Only the lines below from the one containing "ATOM 11 C C" through the one containing "ATOM 61 C CA" belong in the answer, set down exactly, with the pictures left out.

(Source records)
* * * * * * * * *
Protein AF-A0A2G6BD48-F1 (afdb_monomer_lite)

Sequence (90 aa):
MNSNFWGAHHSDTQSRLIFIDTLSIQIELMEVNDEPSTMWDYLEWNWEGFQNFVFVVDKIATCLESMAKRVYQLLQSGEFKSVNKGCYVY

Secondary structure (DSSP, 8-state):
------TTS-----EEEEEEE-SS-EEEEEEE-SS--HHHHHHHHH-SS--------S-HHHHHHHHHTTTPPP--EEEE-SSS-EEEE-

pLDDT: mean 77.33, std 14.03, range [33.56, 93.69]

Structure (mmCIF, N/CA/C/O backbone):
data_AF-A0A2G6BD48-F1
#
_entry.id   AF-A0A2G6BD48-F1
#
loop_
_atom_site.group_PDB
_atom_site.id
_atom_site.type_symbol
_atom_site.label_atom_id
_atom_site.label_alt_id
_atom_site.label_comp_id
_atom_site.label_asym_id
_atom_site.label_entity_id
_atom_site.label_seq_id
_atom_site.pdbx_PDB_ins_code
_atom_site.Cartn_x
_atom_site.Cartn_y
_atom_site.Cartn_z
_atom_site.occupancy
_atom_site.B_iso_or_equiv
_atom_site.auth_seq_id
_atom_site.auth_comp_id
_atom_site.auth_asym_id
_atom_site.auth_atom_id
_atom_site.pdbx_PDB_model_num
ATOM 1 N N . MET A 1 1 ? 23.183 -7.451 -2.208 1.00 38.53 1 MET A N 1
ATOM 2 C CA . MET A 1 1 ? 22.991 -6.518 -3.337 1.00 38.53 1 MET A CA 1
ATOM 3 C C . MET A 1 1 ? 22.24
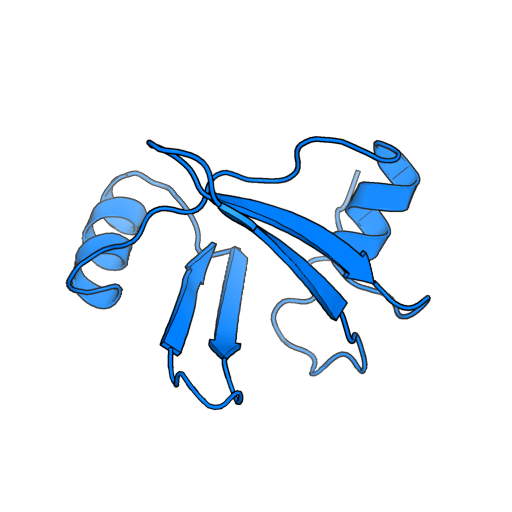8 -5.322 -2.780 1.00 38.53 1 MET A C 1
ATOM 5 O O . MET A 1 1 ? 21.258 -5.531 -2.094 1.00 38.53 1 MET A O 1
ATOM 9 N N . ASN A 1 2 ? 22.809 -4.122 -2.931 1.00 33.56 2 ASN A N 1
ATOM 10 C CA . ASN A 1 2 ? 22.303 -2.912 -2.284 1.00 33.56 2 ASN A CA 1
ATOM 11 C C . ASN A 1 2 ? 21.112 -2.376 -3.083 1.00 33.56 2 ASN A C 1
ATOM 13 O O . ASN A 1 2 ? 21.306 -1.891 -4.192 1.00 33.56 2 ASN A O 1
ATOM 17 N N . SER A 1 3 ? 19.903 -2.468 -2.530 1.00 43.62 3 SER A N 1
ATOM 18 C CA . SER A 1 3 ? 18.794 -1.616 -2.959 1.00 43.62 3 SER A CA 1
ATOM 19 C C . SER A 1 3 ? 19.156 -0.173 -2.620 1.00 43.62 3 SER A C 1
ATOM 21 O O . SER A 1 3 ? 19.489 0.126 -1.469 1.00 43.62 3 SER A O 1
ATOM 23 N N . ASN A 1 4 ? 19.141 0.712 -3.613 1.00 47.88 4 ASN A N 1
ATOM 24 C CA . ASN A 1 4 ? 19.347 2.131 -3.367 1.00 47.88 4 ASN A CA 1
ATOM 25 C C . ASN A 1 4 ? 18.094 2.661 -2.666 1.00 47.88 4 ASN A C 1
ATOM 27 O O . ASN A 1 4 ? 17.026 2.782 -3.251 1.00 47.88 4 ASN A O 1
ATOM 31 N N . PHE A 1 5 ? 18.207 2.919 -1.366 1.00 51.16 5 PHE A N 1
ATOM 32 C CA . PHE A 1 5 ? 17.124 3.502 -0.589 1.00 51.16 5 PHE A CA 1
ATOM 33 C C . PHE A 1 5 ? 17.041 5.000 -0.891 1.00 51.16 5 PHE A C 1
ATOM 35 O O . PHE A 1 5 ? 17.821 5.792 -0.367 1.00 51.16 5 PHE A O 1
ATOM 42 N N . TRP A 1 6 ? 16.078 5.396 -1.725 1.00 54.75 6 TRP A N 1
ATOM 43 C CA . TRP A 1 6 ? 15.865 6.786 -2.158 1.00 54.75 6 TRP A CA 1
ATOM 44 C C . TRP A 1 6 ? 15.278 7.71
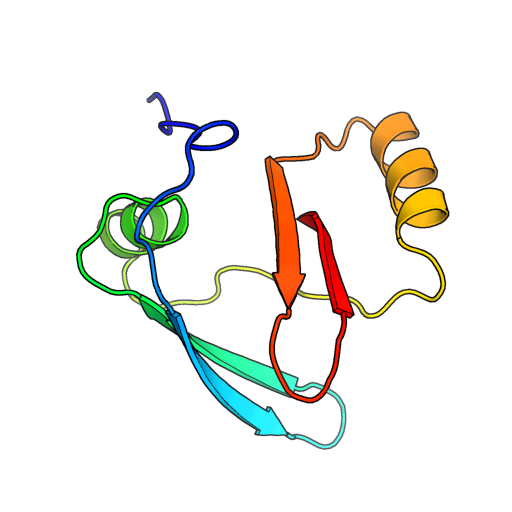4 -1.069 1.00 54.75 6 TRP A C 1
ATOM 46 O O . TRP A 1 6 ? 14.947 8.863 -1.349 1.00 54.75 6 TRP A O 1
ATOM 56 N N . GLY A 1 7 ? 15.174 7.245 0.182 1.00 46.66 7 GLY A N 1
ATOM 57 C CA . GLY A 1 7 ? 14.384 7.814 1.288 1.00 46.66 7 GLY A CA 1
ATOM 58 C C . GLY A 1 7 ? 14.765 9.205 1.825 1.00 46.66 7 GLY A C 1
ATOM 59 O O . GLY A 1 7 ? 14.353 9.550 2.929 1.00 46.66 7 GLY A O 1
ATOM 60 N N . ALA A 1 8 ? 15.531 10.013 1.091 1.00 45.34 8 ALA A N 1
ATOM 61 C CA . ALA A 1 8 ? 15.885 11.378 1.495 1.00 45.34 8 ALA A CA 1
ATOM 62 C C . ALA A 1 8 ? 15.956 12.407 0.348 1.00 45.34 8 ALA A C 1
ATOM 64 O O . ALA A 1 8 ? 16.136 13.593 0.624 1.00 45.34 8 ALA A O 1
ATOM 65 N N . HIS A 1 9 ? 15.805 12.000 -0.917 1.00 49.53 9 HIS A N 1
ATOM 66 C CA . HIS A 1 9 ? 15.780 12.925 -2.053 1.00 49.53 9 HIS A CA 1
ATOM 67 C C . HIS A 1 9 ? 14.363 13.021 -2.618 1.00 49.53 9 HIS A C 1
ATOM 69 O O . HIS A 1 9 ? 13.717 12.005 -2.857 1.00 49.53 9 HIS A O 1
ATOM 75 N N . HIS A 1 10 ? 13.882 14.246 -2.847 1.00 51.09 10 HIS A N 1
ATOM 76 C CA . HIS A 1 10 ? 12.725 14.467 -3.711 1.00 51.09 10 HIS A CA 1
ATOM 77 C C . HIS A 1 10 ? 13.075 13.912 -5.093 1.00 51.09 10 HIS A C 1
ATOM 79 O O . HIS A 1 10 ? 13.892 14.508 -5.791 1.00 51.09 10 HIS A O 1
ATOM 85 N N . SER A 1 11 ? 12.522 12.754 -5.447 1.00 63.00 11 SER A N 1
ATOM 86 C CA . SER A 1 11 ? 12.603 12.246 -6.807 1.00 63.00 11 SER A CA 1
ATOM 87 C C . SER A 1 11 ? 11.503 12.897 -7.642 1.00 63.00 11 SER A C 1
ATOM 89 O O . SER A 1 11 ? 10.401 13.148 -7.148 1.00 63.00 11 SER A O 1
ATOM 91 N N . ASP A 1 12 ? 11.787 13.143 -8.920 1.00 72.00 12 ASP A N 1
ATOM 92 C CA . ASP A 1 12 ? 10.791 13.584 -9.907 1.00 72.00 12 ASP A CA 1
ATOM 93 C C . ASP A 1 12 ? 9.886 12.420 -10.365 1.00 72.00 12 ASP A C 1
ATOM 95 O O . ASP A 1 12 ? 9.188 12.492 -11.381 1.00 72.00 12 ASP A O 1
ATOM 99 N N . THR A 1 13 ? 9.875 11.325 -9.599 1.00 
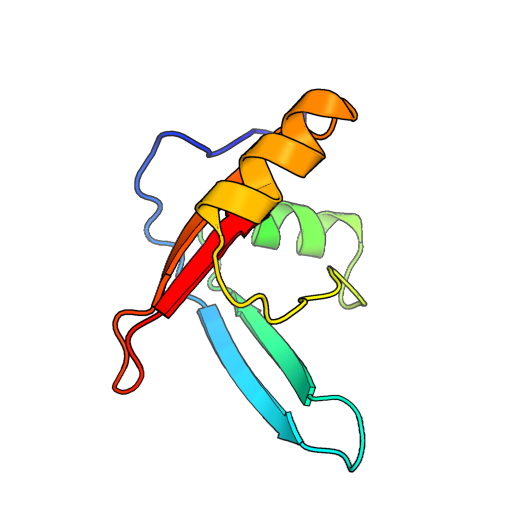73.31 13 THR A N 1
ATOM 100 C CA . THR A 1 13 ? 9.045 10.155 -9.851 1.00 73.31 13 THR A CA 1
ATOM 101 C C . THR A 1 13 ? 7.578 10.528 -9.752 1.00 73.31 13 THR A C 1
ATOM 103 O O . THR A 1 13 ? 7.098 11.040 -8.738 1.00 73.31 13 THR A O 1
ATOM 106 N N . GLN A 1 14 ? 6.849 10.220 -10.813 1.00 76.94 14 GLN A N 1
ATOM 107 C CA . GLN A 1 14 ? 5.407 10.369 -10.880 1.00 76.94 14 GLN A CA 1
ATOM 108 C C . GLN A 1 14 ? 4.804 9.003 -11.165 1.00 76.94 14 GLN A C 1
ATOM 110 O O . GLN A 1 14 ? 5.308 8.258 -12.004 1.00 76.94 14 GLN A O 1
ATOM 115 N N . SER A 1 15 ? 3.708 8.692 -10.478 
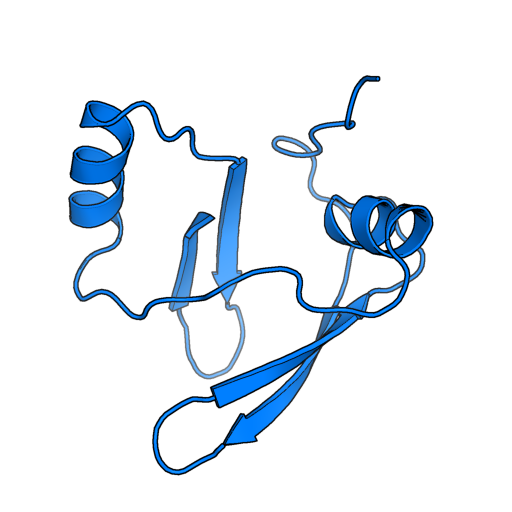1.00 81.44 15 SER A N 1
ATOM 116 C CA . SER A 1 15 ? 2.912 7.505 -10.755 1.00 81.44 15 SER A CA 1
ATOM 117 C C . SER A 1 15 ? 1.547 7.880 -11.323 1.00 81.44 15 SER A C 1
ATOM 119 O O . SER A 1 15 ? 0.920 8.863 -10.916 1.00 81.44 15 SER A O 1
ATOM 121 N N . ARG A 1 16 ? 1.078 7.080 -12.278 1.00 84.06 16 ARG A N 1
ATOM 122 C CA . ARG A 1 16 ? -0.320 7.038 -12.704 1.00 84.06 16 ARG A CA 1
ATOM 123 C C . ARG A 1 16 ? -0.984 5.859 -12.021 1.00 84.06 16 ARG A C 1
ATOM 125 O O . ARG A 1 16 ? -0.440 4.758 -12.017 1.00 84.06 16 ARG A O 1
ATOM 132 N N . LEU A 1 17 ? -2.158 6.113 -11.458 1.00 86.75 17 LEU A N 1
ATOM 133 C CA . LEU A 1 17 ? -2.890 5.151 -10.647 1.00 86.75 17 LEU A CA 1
* * * * * * * * *
RESPONSE BELOW -
ATOM 11 C C . ASN A 1 2 ? 21.112 -2.376 -3.083 1.00 33.56 2 ASN A C 1
ATOM 13 O O . ASN A 1 2 ? 21.306 -1.891 -4.192 1.00 33.56 2 ASN A O 1
ATOM 17 N N . SER A 1 3 ? 19.903 -2.468 -2.530 1.00 43.62 3 SER A N 1
ATOM 18 C CA . SER A 1 3 ? 18.794 -1.616 -2.959 1.00 43.62 3 SER A CA 1
ATOM 19 C C . SER A 1 3 ? 19.156 -0.173 -2.620 1.00 43.62 3 SER A C 1
ATOM 21 O O . SER A 1 3 ? 19.489 0.126 -1.469 1.00 43.62 3 SER A O 1
ATOM 23 N N . ASN A 1 4 ? 19.141 0.712 -3.613 1.00 47.88 4 ASN A N 1
ATOM 24 C CA . ASN A 1 4 ? 19.347 2.131 -3.367 1.00 47.88 4 ASN A CA 1
ATOM 25 C C . ASN A 1 4 ? 18.094 2.661 -2.666 1.00 47.88 4 ASN A C 1
ATOM 27 O O . ASN A 1 4 ? 17.026 2.782 -3.251 1.00 47.88 4 ASN A O 1
ATOM 31 N N . PHE A 1 5 ? 18.207 2.919 -1.366 1.00 51.16 5 PHE A N 1
ATOM 32 C CA . PHE A 1 5 ? 17.124 3.502 -0.589 1.00 51.16 5 PHE A CA 1
ATOM 33 C C . PHE A 1 5 ? 17.041 5.000 -0.891 1.00 51.16 5 PHE A C 1
ATOM 35 O O . PHE A 1 5 ? 17.821 5.792 -0.367 1.00 51.16 5 PHE A O 1
ATOM 42 N N . TRP A 1 6 ? 16.078 5.396 -1.725 1.00 54.75 6 TRP A N 1
ATOM 43 C CA . TRP A 1 6 ? 15.865 6.786 -2.158 1.00 54.75 6 TRP A CA 1
ATOM 44 C C . TRP A 1 6 ? 15.278 7.71
4 -1.069 1.00 54.75 6 TRP A C 1
ATOM 46 O O . TRP A 1 6 ? 14.947 8.863 -1.349 1.00 54.75 6 TRP A O 1
ATOM 56 N N . GLY A 1 7 ? 15.174 7.245 0.182 1.00 46.66 7 GLY A N 1
ATOM 57 C CA . GLY A 1 7 ? 14.384 7.814 1.288 1.00 46.66 7 GLY A CA 1
ATOM 58 C C . GLY A 1 7 ? 14.765 9.205 1.825 1.00 46.66 7 GLY A C 1
ATOM 59 O O . GLY A 1 7 ? 14.353 9.550 2.929 1.00 46.66 7 GLY A O 1
ATOM 60 N N . ALA A 1 8 ? 15.531 10.013 1.091 1.00 45.34 8 ALA A N 1
ATOM 61 C CA . ALA A 1 8 ? 15.885 11.378 1.495 1.00 45.34 8 ALA A CA 1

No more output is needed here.